● **Your objective**:
Please return the lines of the data that contain "backbone".

● **Task material**:
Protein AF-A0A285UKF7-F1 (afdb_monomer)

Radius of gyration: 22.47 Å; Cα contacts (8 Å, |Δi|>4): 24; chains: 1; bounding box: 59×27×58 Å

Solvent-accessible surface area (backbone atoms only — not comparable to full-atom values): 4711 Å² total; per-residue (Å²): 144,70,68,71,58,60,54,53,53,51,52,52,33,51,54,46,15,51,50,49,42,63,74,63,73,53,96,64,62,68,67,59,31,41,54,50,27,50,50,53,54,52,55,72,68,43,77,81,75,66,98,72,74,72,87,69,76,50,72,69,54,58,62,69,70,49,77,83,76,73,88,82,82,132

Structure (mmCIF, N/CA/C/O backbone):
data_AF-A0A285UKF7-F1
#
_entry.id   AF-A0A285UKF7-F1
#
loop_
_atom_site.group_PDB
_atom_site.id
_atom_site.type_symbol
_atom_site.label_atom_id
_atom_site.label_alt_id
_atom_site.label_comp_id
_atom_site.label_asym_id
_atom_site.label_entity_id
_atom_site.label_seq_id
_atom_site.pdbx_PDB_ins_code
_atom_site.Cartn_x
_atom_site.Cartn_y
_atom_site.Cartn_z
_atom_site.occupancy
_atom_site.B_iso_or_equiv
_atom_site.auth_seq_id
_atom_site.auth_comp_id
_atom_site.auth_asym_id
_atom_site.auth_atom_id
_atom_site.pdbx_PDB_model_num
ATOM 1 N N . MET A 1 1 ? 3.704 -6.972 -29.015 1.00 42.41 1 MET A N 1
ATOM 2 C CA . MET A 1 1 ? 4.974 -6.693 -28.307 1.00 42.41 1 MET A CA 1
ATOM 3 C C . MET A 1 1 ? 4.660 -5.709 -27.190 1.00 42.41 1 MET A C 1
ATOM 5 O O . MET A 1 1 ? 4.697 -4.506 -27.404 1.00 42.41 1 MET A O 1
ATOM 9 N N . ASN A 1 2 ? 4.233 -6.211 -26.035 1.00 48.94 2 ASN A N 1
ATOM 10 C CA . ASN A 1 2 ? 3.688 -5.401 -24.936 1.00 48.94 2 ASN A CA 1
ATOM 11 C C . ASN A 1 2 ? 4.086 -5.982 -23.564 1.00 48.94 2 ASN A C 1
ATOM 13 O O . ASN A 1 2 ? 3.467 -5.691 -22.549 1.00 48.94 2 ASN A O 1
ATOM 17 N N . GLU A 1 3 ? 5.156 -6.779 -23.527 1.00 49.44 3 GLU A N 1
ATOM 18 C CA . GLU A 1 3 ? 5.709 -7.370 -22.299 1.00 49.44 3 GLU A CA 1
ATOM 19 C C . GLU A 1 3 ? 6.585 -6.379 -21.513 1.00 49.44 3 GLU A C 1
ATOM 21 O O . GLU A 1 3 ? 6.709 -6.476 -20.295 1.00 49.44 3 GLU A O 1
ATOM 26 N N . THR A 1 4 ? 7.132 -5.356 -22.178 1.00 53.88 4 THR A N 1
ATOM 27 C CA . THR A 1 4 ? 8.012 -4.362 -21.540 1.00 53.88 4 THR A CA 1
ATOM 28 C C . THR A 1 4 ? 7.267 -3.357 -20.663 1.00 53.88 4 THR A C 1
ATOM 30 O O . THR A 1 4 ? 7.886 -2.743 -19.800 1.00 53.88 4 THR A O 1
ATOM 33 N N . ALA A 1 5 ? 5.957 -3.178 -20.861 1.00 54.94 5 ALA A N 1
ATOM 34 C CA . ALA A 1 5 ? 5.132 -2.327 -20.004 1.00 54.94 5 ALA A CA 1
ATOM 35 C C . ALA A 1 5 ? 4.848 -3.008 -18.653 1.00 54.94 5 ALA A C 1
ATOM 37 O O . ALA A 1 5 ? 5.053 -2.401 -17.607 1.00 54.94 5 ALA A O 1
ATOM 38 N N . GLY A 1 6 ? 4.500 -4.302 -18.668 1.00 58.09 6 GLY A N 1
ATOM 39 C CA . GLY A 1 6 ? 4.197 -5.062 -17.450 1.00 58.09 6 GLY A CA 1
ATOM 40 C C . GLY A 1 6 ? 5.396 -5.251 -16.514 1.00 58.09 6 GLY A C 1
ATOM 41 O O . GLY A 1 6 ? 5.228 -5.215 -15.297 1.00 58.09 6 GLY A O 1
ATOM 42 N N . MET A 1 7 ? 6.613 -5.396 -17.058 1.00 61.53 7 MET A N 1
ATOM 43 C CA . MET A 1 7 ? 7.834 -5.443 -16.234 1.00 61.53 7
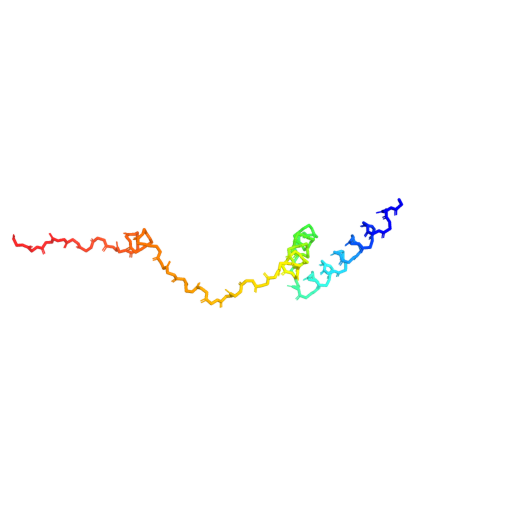 MET A CA 1
ATOM 44 C C . MET A 1 7 ? 8.096 -4.106 -15.527 1.00 61.53 7 MET A C 1
ATOM 46 O O . MET A 1 7 ? 8.360 -4.093 -14.328 1.00 61.53 7 MET A O 1
ATOM 50 N N . LYS A 1 8 ? 7.929 -2.979 -16.231 1.00 72.88 8 LYS A N 1
ATOM 51 C CA . LYS A 1 8 ? 8.128 -1.638 -15.654 1.00 72.88 8 LYS A CA 1
ATOM 52 C C . LYS A 1 8 ? 7.138 -1.342 -14.529 1.00 72.88 8 LYS A C 1
ATOM 54 O O . LYS A 1 8 ? 7.522 -0.771 -13.512 1.00 72.88 8 LYS A O 1
ATOM 59 N N . ASP A 1 9 ? 5.887 -1.767 -14.682 1.00 76.44 9 ASP A N 1
ATOM 60 C CA . ASP A 1 9 ? 4.861 -1.567 -13.657 1.00 76.44 9 ASP A CA 1
ATOM 61 C C . ASP A 1 9 ? 5.167 -2.364 -12.382 1.00 76.44 9 ASP A C 1
ATOM 63 O O . ASP A 1 9 ? 5.004 -1.855 -11.270 1.00 76.44 9 ASP A O 1
ATOM 67 N N . ALA A 1 10 ? 5.665 -3.596 -12.524 1.00 83.56 10 ALA A N 1
ATOM 68 C CA . ALA A 1 10 ? 6.079 -4.419 -11.392 1.00 83.56 10 ALA A CA 1
ATOM 69 C C . ALA A 1 10 ? 7.259 -3.795 -10.628 1.00 83.56 10 ALA A C 1
ATOM 71 O O . ALA A 1 10 ? 7.245 -3.770 -9.394 1.00 83.56 10 ALA A O 1
ATOM 72 N N . ASP A 1 11 ? 8.240 -3.241 -11.340 1.00 87.12 11 ASP A N 1
ATOM 73 C CA . ASP A 1 11 ? 9.397 -2.570 -10.740 1.00 87.12 11 ASP A CA 1
ATOM 74 C C . ASP A 1 11 ? 8.989 -1.310 -9.962 1.00 87.12 11 ASP A C 1
ATOM 76 O O . ASP A 1 11 ? 9.437 -1.098 -8.832 1.00 87.12 11 ASP A O 1
ATOM 80 N N . ILE A 1 12 ? 8.064 -0.516 -10.511 1.00 86.31 12 ILE A N 1
ATOM 81 C CA . ILE A 1 12 ? 7.515 0.674 -9.844 1.00 86.31 12 ILE A CA 1
ATOM 82 C C . ILE A 1 12 ? 6.762 0.282 -8.567 1.00 86.31 12 ILE A C 1
ATOM 84 O O . ILE A 1 12 ? 6.987 0.875 -7.510 1.00 86.31 12 ILE A O 1
ATOM 88 N N . ILE A 1 13 ? 5.899 -0.738 -8.632 1.00 89.69 13 ILE A N 1
ATOM 89 C CA . ILE A 1 13 ?
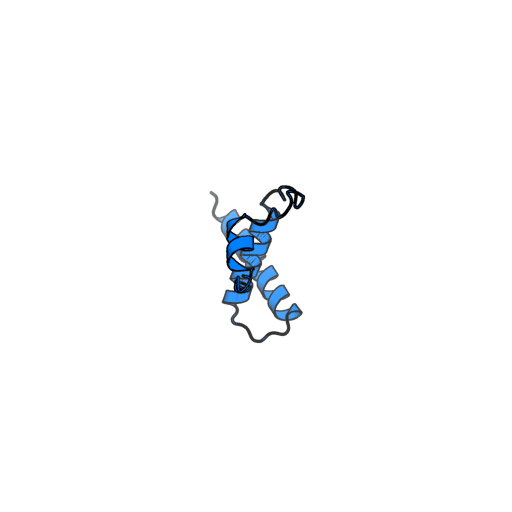 5.162 -1.239 -7.461 1.00 89.69 13 ILE A CA 1
ATOM 90 C C . ILE A 1 13 ? 6.133 -1.717 -6.378 1.00 89.69 13 ILE A C 1
ATOM 92 O O . ILE A 1 13 ? 5.941 -1.409 -5.201 1.00 89.69 13 ILE A O 1
ATOM 96 N N . ASN A 1 14 ? 7.180 -2.448 -6.764 1.00 90.62 14 ASN A N 1
ATOM 97 C CA . ASN A 1 14 ? 8.192 -2.945 -5.838 1.00 90.62 14 ASN A CA 1
ATOM 98 C C . ASN A 1 14 ? 8.962 -1.801 -5.164 1.00 90.62 14 ASN A C 1
ATOM 100 O O . ASN A 1 14 ? 9.164 -1.851 -3.952 1.00 90.62 14 ASN A O 1
ATOM 104 N N . SER A 1 15 ? 9.342 -0.764 -5.917 1.00 89.88 15 SER A N 1
ATOM 105 C CA . SER A 1 15 ? 10.034 0.409 -5.370 1.00 89.88 15 SER A CA 1
ATOM 106 C C . SER A 1 15 ? 9.169 1.164 -4.360 1.00 89.88 15 SER A C 1
ATOM 108 O O . SER A 1 15 ? 9.653 1.535 -3.294 1.00 89.88 15 SER A O 1
ATOM 110 N N . ILE A 1 16 ? 7.883 1.369 -4.668 1.00 89.88 16 ILE A N 1
ATOM 111 C CA . ILE A 1 16 ? 6.948 2.052 -3.762 1.00 89.88 16 ILE A CA 1
ATOM 112 C C . ILE A 1 16 ? 6.716 1.211 -2.503 1.00 89.88 16 ILE A C 1
ATOM 114 O O . ILE A 1 16 ? 6.726 1.745 -1.398 1.00 89.88 16 ILE A O 1
ATOM 118 N N . ALA A 1 17 ? 6.532 -0.103 -2.646 1.00 92.00 17 ALA A N 1
ATOM 119 C CA . ALA A 1 17 ? 6.333 -0.995 -1.507 1.00 92.00 17 ALA A CA 1
ATOM 120 C C . ALA A 1 17 ? 7.536 -0.987 -0.553 1.00 92.00 17 ALA A C 1
ATOM 122 O O . ALA A 1 17 ? 7.359 -0.954 0.663 1.00 92.00 17 ALA A O 1
ATOM 123 N N . GLU A 1 18 ? 8.754 -0.977 -1.095 1.00 91.44 18 GLU A N 1
ATOM 124 C CA . GLU A 1 18 ? 9.969 -0.932 -0.284 1.00 91.44 18 GLU A CA 1
ATOM 125 C C . GLU A 1 18 ? 10.125 0.407 0.442 1.00 91.44 18 GLU A C 1
ATOM 127 O O . GLU A 1 18 ? 10.436 0.435 1.632 1.00 91.44 18 GLU A O 1
ATOM 132 N N . GLN A 1 19 ? 9.816 1.515 -0.234 1.00 91.06 19 GLN A N 1
ATOM 133 C CA . GLN A 1 19 ? 9.799 2.830 0.395 1.00 91.06 19 GLN A CA 1
ATOM 134 C C . GLN A 1 19 ? 8.771 2.896 1.536 1.00 91.06 19 GLN A C 1
ATOM 136 O O . GLN A 1 19 ? 9.114 3.313 2.640 1.00 91.06 19 GLN A O 1
ATOM 141 N N . LEU A 1 20 ? 7.546 2.401 1.316 1.00 89.62 20 LEU A N 1
ATOM 142 C CA . LEU A 1 20 ? 6.507 2.344 2.349 1.00 89.62 20 LEU A CA 1
ATOM 143 C C . LEU A 1 20 ? 6.929 1.493 3.549 1.00 89.62 20 LEU A C 1
ATOM 145 O O . LEU A 1 20 ? 6.620 1.840 4.687 1.00 89.62 20 LEU A O 1
ATOM 149 N N . ARG A 1 21 ? 7.646 0.391 3.312 1.00 90.75 21 ARG A N 1
ATOM 150 C CA . ARG A 1 21 ? 8.177 -0.468 4.375 1.00 90.75 21 ARG A CA 1
ATOM 151 C C . ARG A 1 21 ? 9.190 0.277 5.242 1.00 90.75 21 ARG A C 1
ATOM 153 O O . 
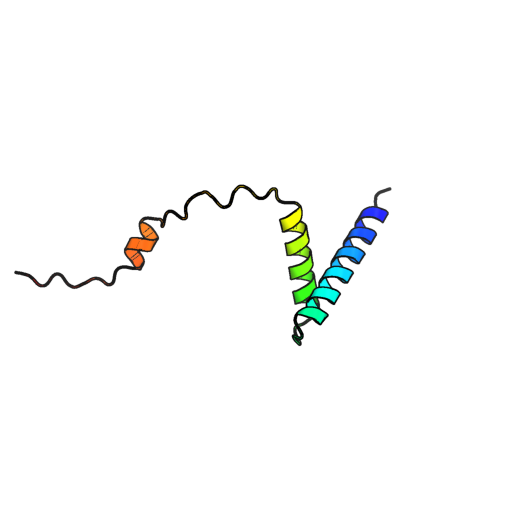ARG A 1 21 ? 9.102 0.212 6.467 1.00 90.75 21 ARG A O 1
ATOM 160 N N . ILE A 1 22 ? 10.131 0.978 4.607 1.00 91.56 22 ILE A N 1
ATOM 161 C CA . ILE A 1 22 ? 11.172 1.759 5.288 1.00 91.56 22 ILE A CA 1
ATOM 162 C C . ILE A 1 22 ? 10.544 2.915 6.076 1.00 91.56 22 ILE A C 1
ATOM 164 O O . ILE A 1 22 ? 10.832 3.068 7.259 1.00 91.56 22 ILE A O 1
ATOM 168 N N . GLU A 1 23 ? 9.652 3.686 5.450 1.00 89.75 23 GLU A N 1
ATOM 169 C CA . GLU A 1 23 ? 8.976 4.833 6.074 1.00 89.75 23 GLU A CA 1
ATOM 170 C C . GLU A 1 23 ? 8.073 4.419 7.238 1.00 89.75 23 GLU A C 1
ATOM 172 O O . GLU A 1 23 ? 8.036 5.084 8.271 1.00 89.75 23 GLU A O 1
ATOM 177 N N . SER A 1 24 ? 7.347 3.308 7.091 1.00 88.06 24 SER A N 1
ATOM 178 C CA . SER A 1 24 ? 6.411 2.836 8.110 1.00 88.06 24 SER A CA 1
ATOM 179 C C . SER A 1 24 ? 7.115 2.287 9.352 1.00 88.06 24 SER A C 1
ATOM 181 O O . SER A 1 24 ? 6.456 2.130 10.382 1.00 88.06 24 SER A O 1
ATOM 183 N N . GLY A 1 25 ? 8.395 1.897 9.252 1.00 85.62 25 GLY A N 1
ATOM 184 C CA . GLY A 1 25 ? 9.155 1.259 10.339 1.00 85.62 25 GLY A CA 1
ATOM 185 C C . GLY A 1 25 ? 8.493 -0.003 10.911 1.00 85.62 25 GLY A C 1
ATOM 186 O O . GLY A 1 25 ? 8.838 -0.457 11.999 1.00 85.62 25 GLY A O 1
ATOM 187 N N . SER A 1 26 ? 7.497 -0.545 10.207 1.00 81.06 26 SER A N 1
ATOM 188 C CA . SER A 1 26 ? 6.608 -1.592 10.695 1.00 81.06 26 SER A CA 1
ATOM 189 C C . SER A 1 26 ? 7.067 -2.944 10.177 1.00 81.06 26 SER A C 1
ATOM 191 O O . SER A 1 26 ? 7.380 -3.094 8.997 1.00 81.06 26 SER A O
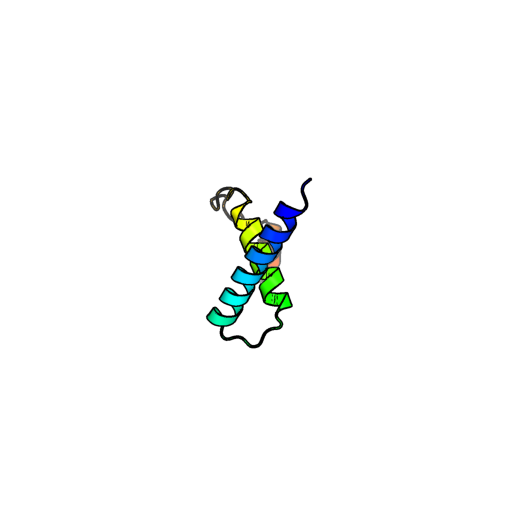 1
ATOM 193 N N . ASN A 1 27 ? 7.053 -3.956 11.043 1.00 86.75 27 ASN A N 1
ATOM 194 C CA . ASN A 1 27 ? 7.436 -5.323 10.687 1.00 86.75 27 ASN A CA 1
ATOM 195 C C . ASN A 1 27 ? 6.281 -6.095 10.018 1.00 86.75 27 ASN A C 1
ATOM 197 O O . ASN A 1 27 ? 6.003 -7.246 10.354 1.00 86.75 27 ASN A O 1
ATOM 201 N N . LEU A 1 28 ? 5.542 -5.425 9.131 1.00 90.12 28 LEU A N 1
ATOM 202 C CA . LEU A 1 28 ? 4.457 -6.046 8.380 1.00 90.12 28 LEU A CA 1
ATOM 203 C C . LEU A 1 28 ? 5.017 -6.842 7.191 1.00 90.12 28 LEU A C 1
ATOM 205 O O . LEU A 1 28 ? 6.081 -6.503 6.664 1.00 90.12 28 LEU A O 1
ATOM 209 N N . PRO A 1 29 ? 4.302 -7.881 6.729 1.00 91.06 29 PRO A N 1
ATOM 210 C CA . PRO A 1 29 ? 4.711 -8.642 5.557 1.00 91.06 29 PRO A CA 1
ATOM 211 C C . PRO A 1 29 ? 4.818 -7.771 4.302 1.00 91.06 29 PRO A C 1
ATOM 213 O O . PRO A 1 29 ? 4.029 -6.851 4.093 1.00 91.06 29 PRO A O 1
ATOM 216 N N . ARG A 1 30 ? 5.747 -8.118 3.407 1.00 87.12 30 ARG A N 1
ATOM 217 C CA . ARG A 1 30 ? 5.959 -7.416 2.129 1.00 87.12 30 ARG A CA 1
ATOM 218 C C . ARG A 1 30 ? 4.680 -7.293 1.290 1.00 87.12 30 ARG A C 1
ATOM 220 O O . ARG A 1 30 ? 4.461 -6.261 0.660 1.00 87.12 30 ARG A O 1
ATOM 227 N N . ASP A 1 31 ? 3.823 -8.310 1.321 1.00 90.75 31 ASP A N 1
ATOM 228 C CA . ASP A 1 31 ? 2.562 -8.338 0.570 1.00 90.75 31 ASP A CA 1
ATOM 229 C C . ASP A 1 31 ? 1.601 -7.216 0.968 1.00 90.75 31 ASP A C 1
ATOM 231 O O . ASP A 1 31 ? 0.897 -6.674 0.114 1.00 90.75 31 ASP A O 1
ATOM 235 N N . TYR A 1 32 ? 1.625 -6.807 2.240 1.00 91.81 32 TYR A N 1
ATOM 236 C CA . TYR A 1 32 ? 0.859 -5.660 2.714 1.00 91.81 32 TYR A CA 1
ATOM 237 C C . TYR A 1 32 ? 1.288 -4.379 1.984 1.00 91.81 32 TYR A C 1
ATOM 239 O O . TYR A 1 32 ? 0.458 -3.651 1.435 1.00 91.81 32 TYR A O 1
ATOM 247 N N . PHE A 1 33 ? 2.598 -4.142 1.894 1.00 92.38 33 PHE A N 1
ATOM 248 C CA . PHE A 1 33 ? 3.144 -2.959 1.232 1.00 92.38 33 PHE A CA 1
ATOM 249 C C . PHE A 1 33 ? 2.955 -2.991 -0.288 1.00 92.38 33 PHE A C 1
ATOM 251 O O . PHE A 1 33 ? 2.704 -1.946 -0.885 1.00 92.38 33 PHE A O 1
ATOM 258 N N . LEU A 1 34 ? 2.987 -4.168 -0.923 1.00 91.69 34 LEU A N 1
ATOM 259 C CA . LEU A 1 34 ? 2.646 -4.313 -2.346 1.00 91.69 34 LEU A CA 1
ATOM 260 C C . LEU A 1 34 ? 1.180 -3.971 -2.619 1.00 91.69 34 LEU A C 1
ATOM 262 O O . LEU A 1 34 ? 0.879 -3.274 -3.590 1.00 91.69 34 LEU A O 1
ATOM 266 N N . ALA A 1 35 ? 0.263 -4.442 -1.771 1.00 89.94 35 ALA A N 1
ATOM 267 C CA . ALA A 1 35 ? -1.153 -4.109 -1.883 1.00 89.94 35 ALA A CA 1
ATOM 268 C C . ALA A 1 35 ? -1.378 -2.598 -1.710 1.00 89.94 35 ALA A C 1
ATOM 270 O O . ALA A 1 35 ? -2.095 -1.982 -2.501 1.00 89.94 35 ALA A O 1
ATOM 271 N N . GLN A 1 36 ? -0.700 -1.980 -0.741 1.00 88.12 36 GLN A N 1
ATOM 272 C CA . GLN A 1 
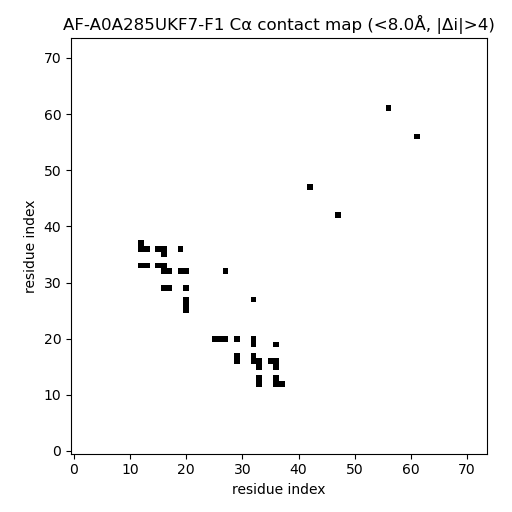36 ? -0.754 -0.536 -0.519 1.00 88.12 36 GLN A CA 1
ATOM 273 C C . GLN A 1 36 ? -0.154 0.261 -1.689 1.00 88.12 36 GLN A C 1
ATOM 275 O O . GLN A 1 36 ? -0.747 1.251 -2.118 1.00 88.12 36 GLN A O 1
ATOM 280 N N . ALA A 1 37 ? 0.970 -0.184 -2.257 1.00 89.81 37 ALA A N 1
ATOM 281 C CA . ALA A 1 37 ? 1.589 0.428 -3.432 1.00 89.81 37 ALA A CA 1
ATOM 282 C C . ALA A 1 37 ? 0.661 0.379 -4.658 1.00 89.81 37 ALA A C 1
ATOM 284 O O . ALA A 1 37 ? 0.451 1.393 -5.326 1.00 89.81 37 ALA A O 1
ATOM 285 N N . ARG A 1 38 ? 0.025 -0.774 -4.912 1.00 88.81 38 ARG A N 1
ATOM 286 C CA . ARG A 1 38 ? -0.986 -0.927 -5.973 1.00 88.81 38 ARG A CA 1
ATOM 287 C C 
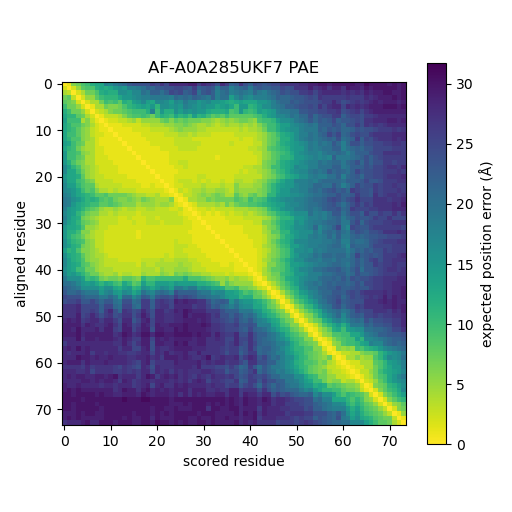. ARG A 1 38 ? -2.178 0.003 -5.761 1.00 88.81 38 ARG A C 1
ATOM 289 O O . ARG A 1 38 ? -2.632 0.632 -6.713 1.00 88.81 38 ARG A O 1
ATOM 296 N N . LEU A 1 39 ? -2.650 0.132 -4.520 1.00 85.75 39 LEU A N 1
ATOM 297 C CA . LEU A 1 39 ? -3.746 1.035 -4.171 1.00 85.75 39 LEU A CA 1
ATOM 298 C C . LEU A 1 39 ? -3.374 2.512 -4.379 1.00 85.75 39 LEU A C 1
ATOM 300 O O . LEU A 1 39 ? -4.203 3.304 -4.817 1.00 85.75 39 LEU A O 1
ATOM 304 N N . GLN A 1 40 ? -2.138 2.911 -4.076 1.00 83.44 40 GLN A N 1
ATOM 305 C CA . GLN A 1 40 ? -1.681 4.278 -4.336 1.00 83.44 40 GLN A CA 1
ATOM 306 C C . GLN A 1 40 ? -1.614 4.584 -5.834 1.00 83.44 40 GLN A C 1
ATOM 308 O O . GLN A 1 40 ? -2.023 5.666 -6.255 1.00 83.44 40 GLN A O 1
ATOM 313 N N . LEU A 1 41 ? -1.142 3.633 -6.642 1.00 80.69 41 LEU A N 1
ATOM 314 C CA . LEU A 1 41 ? -1.099 3.783 -8.096 1.00 80.69 41 LEU A CA 1
ATOM 315 C C . LEU A 1 41 ? -2.504 3.836 -8.704 1.00 80.69 41 LEU A C 1
ATOM 317 O O . LEU A 1 41 ? -2.762 4.703 -9.537 1.00 80.69 41 LEU A O 1
ATOM 321 N N . SER A 1 42 ? -3.435 2.995 -8.245 1.00 79.81 42 SER A N 1
ATOM 322 C CA . SER A 1 42 ? -4.827 3.043 -8.710 1.00 79.81 42 SER A CA 1
ATOM 323 C C . SER A 1 42 ? -5.536 4.333 -8.287 1.00 79.81 42 SER A C 1
ATOM 325 O O . SER A 1 42 ? -6.293 4.904 -9.068 1.00 79.81 42 SER A O 1
ATOM 327 N N . ARG A 1 43 ? -5.233 4.864 -7.095 1.00 68.62 43 ARG A N 1
ATOM 328 C CA . ARG A 1 43 ? -5.739 6.166 -6.627 1.00 68.62 43 ARG A CA 1
ATOM 329 C C . ARG A 1 43 ? -5.202 7.357 -7.411 1.00 68.62 43 ARG A C 1
ATOM 331 O O . ARG A 1 43 ? -5.924 8.334 -7.552 1.00 68.62 43 ARG A O 1
ATOM 338 N N . LYS A 1 44 ? -3.961 7.301 -7.904 1.00 63.22 44 LYS A N 1
ATOM 339 C CA . LYS A 1 44 ? -3.394 8.354 -8.765 1.00 63.22 44 LYS A CA 1
ATOM 340 C C . LYS A 1 44 ? -3.963 8.327 -10.186 1.00 63.22 44 LYS A C 1
ATOM 342 O O . LYS A 1 44 ? -3.947 9.355 -10.851 1.00 63.22 44 LYS A O 1
ATOM 347 N N . GLN A 1 45 ? -4.439 7.169 -10.645 1.00 56.44 45 GLN A N 1
ATOM 348 C CA . GLN A 1 45 ? -5.078 7.011 -11.955 1.00 56.44 45 GLN A CA 1
ATOM 349 C C . GLN A 1 45 ? -6.588 7.271 -11.924 1.00 56.44 45 GLN A C 1
ATOM 351 O O . GLN A 1 45 ? -7.168 7.614 -12.950 1.00 56.44 45 GLN A O 1
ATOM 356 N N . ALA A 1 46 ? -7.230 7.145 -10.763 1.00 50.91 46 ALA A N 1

● **Answer section**:
Solvent-accessible surface area (backbone atoms only — not comparable to full-atom values): 4711 Å² total; per-residue (Å²): 144,70,68,71,58,60,54,53,53,51,52,52,33,51,54,46,15,51,50,49,42,63,74,63,73,53,96,64,62,68,67,59,31,41,54,50,27,50,50,53,54,52,55,72,68,43,77,81,75,66,98,72,74,72,87,69,76,50,72,69,54,58,62,69,70,49,77,83,76,73,88,82,82,132
Structure (mmCIF, N/CA/C/O backbone):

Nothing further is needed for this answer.